Data records:

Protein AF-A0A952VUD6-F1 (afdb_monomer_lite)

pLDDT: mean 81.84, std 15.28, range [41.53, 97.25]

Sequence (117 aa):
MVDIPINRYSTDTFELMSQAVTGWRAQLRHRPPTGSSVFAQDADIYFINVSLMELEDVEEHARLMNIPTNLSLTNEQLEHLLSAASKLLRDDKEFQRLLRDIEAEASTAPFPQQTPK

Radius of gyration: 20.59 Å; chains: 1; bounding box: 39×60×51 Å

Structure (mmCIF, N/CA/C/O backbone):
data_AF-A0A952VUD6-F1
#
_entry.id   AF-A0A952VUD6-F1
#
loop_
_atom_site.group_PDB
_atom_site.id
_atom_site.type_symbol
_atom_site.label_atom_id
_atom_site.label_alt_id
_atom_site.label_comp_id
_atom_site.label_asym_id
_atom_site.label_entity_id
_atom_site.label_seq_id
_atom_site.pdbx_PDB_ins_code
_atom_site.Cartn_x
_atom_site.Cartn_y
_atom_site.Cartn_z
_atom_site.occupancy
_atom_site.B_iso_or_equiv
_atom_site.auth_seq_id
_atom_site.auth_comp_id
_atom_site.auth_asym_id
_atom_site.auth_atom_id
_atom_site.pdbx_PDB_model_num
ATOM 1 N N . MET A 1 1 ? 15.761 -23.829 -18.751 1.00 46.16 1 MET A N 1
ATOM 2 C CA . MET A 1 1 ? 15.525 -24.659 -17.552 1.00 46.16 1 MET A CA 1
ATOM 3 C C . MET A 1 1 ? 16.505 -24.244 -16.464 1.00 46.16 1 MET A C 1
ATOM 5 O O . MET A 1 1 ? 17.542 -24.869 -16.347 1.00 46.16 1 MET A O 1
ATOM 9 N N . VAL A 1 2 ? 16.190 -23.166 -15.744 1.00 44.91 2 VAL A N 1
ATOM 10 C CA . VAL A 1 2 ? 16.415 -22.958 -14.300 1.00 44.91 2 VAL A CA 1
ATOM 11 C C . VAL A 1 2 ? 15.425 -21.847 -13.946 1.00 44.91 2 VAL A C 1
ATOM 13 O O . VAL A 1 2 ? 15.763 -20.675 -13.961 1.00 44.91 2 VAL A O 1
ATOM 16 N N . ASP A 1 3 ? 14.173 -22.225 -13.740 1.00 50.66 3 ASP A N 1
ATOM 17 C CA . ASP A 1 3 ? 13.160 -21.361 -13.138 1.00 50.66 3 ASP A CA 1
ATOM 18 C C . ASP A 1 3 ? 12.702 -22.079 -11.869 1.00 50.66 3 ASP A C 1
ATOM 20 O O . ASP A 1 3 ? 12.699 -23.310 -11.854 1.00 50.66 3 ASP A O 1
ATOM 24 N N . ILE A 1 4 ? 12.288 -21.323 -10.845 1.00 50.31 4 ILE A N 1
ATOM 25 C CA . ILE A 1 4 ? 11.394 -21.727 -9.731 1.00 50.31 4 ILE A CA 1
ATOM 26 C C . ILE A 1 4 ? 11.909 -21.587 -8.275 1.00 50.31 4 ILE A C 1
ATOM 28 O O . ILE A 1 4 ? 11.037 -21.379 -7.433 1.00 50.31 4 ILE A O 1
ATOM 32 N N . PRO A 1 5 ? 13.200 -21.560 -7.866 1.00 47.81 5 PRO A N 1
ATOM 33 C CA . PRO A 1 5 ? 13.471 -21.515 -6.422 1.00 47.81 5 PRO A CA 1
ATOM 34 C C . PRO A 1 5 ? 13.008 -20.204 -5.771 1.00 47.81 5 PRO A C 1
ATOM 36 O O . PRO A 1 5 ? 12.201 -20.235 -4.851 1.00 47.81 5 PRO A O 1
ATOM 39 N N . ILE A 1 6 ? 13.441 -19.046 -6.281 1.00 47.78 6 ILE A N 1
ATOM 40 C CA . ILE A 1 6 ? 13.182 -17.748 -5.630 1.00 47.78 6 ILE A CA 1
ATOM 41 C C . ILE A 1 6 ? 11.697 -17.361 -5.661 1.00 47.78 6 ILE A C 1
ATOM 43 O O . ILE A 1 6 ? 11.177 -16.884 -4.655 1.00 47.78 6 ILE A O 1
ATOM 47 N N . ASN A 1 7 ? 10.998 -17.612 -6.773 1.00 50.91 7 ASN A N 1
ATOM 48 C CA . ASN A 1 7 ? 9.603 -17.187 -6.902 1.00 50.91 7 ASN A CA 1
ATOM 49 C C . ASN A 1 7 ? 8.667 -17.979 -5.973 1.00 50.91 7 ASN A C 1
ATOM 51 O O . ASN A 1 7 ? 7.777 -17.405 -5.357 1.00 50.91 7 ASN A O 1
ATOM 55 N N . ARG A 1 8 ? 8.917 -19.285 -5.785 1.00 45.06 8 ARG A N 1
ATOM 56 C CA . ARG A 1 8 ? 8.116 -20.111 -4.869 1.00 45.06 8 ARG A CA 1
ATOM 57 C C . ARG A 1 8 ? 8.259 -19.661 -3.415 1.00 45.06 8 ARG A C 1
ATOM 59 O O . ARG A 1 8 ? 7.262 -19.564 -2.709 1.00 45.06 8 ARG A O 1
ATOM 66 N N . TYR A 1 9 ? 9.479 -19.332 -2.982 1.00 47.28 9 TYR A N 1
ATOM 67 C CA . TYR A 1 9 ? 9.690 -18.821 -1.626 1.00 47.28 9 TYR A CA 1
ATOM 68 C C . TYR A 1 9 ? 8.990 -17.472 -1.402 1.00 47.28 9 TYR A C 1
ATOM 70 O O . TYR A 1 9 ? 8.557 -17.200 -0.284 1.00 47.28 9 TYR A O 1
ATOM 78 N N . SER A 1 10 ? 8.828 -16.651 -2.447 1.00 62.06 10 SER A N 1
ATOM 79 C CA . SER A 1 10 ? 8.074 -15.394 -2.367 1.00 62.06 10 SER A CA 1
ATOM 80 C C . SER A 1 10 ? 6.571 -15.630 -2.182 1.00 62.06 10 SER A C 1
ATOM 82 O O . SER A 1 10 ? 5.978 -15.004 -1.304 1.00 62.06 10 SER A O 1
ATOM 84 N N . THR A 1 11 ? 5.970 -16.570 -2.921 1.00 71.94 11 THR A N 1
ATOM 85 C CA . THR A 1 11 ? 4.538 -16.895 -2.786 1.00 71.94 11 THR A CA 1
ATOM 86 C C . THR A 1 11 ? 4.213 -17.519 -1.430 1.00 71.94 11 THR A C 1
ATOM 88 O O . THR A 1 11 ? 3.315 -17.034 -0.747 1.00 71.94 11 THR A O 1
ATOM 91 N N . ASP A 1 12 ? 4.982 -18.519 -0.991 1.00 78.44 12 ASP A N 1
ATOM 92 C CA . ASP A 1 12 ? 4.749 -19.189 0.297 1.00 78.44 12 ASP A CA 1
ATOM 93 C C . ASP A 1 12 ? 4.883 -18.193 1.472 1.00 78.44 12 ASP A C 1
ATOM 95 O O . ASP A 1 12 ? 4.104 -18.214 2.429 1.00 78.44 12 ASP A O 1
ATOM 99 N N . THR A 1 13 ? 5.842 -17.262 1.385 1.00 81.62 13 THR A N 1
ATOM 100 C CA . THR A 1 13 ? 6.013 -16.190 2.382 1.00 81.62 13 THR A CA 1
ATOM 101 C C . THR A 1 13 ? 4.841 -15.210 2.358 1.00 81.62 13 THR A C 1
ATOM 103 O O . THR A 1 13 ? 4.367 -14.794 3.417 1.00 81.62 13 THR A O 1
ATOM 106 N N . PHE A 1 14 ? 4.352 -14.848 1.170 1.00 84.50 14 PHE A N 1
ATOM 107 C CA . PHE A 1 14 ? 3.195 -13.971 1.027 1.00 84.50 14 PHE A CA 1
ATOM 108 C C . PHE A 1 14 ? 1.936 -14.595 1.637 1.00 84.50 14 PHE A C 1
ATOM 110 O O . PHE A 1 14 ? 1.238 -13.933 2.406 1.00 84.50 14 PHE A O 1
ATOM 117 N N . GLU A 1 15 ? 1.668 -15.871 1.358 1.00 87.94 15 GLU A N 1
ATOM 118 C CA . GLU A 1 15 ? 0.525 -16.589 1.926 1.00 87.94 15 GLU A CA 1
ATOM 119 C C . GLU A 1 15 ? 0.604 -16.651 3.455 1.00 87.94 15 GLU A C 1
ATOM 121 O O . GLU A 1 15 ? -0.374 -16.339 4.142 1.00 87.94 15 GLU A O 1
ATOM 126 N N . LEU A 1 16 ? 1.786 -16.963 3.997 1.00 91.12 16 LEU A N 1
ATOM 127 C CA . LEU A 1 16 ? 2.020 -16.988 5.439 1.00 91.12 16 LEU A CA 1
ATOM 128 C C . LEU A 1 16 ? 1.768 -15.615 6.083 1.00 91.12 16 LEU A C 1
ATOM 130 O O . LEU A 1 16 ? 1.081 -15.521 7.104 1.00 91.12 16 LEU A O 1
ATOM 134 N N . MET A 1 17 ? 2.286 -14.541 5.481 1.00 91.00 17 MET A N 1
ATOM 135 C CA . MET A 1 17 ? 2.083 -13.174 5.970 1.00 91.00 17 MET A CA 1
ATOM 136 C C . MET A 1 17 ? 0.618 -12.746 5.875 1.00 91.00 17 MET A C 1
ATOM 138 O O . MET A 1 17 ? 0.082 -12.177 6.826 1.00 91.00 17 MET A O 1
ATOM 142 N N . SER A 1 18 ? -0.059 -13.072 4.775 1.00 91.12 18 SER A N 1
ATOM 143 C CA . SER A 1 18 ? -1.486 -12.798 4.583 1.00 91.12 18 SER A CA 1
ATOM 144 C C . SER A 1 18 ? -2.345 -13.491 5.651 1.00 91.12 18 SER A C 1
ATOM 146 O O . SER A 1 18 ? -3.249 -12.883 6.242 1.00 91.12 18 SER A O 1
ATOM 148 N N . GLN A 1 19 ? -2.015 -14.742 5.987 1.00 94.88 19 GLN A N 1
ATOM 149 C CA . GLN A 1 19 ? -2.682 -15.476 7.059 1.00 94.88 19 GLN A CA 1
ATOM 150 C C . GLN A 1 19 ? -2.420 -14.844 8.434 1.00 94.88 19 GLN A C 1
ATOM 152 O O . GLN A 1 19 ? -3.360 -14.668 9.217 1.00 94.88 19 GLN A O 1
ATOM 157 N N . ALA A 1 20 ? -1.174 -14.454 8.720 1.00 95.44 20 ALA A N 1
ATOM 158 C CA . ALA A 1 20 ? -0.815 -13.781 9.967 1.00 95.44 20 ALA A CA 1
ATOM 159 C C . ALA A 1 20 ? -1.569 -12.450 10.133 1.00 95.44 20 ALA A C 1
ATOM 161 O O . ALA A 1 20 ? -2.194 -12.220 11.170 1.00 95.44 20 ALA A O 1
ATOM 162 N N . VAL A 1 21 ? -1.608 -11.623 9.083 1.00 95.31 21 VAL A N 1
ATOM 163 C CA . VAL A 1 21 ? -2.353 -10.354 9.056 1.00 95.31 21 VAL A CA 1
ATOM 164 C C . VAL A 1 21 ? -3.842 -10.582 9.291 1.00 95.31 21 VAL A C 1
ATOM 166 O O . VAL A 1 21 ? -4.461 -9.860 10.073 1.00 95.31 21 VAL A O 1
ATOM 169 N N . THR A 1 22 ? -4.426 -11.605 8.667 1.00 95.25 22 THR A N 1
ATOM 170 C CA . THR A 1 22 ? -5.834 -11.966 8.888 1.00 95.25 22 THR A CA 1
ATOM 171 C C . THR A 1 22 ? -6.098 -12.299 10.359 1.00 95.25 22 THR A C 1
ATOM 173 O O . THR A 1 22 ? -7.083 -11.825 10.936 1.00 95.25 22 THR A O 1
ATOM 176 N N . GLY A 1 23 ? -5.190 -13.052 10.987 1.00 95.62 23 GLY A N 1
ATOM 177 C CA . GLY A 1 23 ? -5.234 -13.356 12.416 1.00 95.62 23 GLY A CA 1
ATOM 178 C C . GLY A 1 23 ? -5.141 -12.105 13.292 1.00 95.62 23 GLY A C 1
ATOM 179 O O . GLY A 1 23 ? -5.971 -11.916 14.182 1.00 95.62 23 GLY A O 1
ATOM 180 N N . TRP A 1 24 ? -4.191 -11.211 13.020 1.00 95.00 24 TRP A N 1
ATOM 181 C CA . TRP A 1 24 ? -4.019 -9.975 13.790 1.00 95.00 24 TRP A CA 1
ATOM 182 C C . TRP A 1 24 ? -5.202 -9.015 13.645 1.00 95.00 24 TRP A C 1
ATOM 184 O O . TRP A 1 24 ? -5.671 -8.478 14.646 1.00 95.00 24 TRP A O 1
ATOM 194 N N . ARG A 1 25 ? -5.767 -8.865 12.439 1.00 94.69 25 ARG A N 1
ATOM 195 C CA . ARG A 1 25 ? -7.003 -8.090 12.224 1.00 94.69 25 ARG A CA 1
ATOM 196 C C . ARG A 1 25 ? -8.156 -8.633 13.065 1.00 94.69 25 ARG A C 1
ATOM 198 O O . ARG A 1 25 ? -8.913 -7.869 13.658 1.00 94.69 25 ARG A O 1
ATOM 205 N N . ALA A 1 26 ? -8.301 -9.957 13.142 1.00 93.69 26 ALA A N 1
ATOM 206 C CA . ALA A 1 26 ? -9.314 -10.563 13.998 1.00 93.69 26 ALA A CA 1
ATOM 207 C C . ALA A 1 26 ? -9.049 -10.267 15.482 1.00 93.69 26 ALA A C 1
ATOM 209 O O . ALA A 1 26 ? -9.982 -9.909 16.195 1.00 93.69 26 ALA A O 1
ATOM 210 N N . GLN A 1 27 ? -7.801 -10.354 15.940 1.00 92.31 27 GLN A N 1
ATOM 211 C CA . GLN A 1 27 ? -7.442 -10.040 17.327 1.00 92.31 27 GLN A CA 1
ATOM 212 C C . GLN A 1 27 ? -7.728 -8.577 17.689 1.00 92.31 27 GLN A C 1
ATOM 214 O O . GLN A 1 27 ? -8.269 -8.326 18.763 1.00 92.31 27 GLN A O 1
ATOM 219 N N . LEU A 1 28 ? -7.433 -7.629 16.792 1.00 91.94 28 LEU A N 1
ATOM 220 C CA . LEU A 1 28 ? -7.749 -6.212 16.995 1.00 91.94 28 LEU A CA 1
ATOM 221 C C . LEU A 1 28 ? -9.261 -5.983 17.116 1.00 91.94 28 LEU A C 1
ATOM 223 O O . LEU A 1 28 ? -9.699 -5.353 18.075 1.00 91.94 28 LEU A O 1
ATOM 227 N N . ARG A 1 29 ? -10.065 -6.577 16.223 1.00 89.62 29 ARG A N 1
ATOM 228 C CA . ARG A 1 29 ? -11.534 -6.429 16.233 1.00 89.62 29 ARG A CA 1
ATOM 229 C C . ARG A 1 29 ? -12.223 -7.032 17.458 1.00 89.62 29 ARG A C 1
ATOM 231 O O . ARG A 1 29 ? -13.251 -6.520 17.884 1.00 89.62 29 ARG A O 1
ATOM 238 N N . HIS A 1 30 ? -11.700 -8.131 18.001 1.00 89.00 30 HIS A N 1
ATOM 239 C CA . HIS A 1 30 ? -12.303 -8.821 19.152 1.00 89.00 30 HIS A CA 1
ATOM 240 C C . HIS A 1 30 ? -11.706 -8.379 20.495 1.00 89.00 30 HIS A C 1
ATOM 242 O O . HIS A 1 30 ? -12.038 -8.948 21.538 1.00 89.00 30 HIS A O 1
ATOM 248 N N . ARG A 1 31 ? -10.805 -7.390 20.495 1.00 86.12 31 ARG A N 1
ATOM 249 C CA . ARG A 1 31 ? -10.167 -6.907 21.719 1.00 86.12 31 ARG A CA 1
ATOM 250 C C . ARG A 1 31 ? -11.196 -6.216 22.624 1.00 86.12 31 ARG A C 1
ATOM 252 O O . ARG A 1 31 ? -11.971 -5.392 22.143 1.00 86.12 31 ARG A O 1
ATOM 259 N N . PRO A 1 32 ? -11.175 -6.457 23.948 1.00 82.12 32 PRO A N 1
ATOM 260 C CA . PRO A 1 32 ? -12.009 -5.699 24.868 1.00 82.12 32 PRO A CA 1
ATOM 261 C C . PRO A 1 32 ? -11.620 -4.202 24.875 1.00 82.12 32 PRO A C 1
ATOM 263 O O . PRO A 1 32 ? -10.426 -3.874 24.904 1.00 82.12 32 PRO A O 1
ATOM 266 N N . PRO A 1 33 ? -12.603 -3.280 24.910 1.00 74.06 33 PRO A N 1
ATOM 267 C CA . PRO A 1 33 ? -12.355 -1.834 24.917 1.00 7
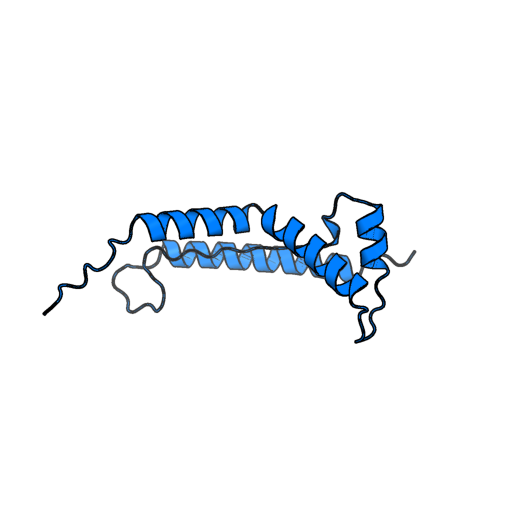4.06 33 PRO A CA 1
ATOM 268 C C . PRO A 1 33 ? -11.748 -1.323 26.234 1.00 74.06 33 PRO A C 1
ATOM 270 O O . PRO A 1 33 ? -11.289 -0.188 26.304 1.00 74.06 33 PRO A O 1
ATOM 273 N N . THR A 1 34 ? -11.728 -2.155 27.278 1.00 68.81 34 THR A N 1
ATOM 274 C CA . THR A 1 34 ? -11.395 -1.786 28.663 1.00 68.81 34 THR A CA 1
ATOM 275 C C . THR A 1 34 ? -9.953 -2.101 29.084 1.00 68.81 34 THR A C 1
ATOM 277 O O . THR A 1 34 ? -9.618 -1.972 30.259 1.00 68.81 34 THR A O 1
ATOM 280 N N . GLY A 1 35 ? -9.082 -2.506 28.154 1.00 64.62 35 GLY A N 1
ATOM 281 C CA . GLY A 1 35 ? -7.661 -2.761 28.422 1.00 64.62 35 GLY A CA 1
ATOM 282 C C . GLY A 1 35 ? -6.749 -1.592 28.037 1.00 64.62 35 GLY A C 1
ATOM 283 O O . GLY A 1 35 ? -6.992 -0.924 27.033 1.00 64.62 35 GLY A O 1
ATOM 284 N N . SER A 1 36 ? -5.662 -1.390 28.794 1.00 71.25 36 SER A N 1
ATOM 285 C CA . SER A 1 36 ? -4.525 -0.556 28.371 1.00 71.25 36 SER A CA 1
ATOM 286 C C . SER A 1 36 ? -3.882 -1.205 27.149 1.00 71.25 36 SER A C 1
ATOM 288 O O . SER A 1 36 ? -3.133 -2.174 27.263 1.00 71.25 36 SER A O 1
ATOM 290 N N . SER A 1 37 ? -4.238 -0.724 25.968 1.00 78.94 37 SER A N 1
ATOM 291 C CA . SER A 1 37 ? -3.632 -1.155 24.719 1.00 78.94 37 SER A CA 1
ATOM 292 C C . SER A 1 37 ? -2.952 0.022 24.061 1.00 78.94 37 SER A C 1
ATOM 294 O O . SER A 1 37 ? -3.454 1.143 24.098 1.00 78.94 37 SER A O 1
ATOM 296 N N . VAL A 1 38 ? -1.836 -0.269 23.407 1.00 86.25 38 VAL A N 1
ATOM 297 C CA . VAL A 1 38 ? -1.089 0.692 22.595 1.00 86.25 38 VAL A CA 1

Task item
Copy out, word for word, the part of the entries above that begins at the line with "ATOM 176 N N" and ends at the line with "ATOM 181 C CA", including both.

Written response
ATOM 176 N N . GLY A 1 23 ? -5.190 -13.052 10.987 1.00 95.62 23 GLY A N 1
ATOM 177 C CA . GLY A 1 23 ? -5.234 -13.356 12.416 1.00 95.62 23 GLY A CA 1
ATOM 178 C C . GLY A 1 23 ? -5.141 -12.105 13.292 1.00 95.62 23 GLY A C 1
ATOM 179 O O . GLY A 1 23 ? -5.971 -11.916 14.182 1.00 95.62 23 GLY A O 1
ATOM 180 N N . TRP A 1 24 ? -4.191 -11.211 13.020 1.00 95.00 24 TRP A N 1
ATOM 181 C CA . TRP A 1 24 ? -4.019 -9.975 13.790 1.00 95.00 24 TRP A CA 1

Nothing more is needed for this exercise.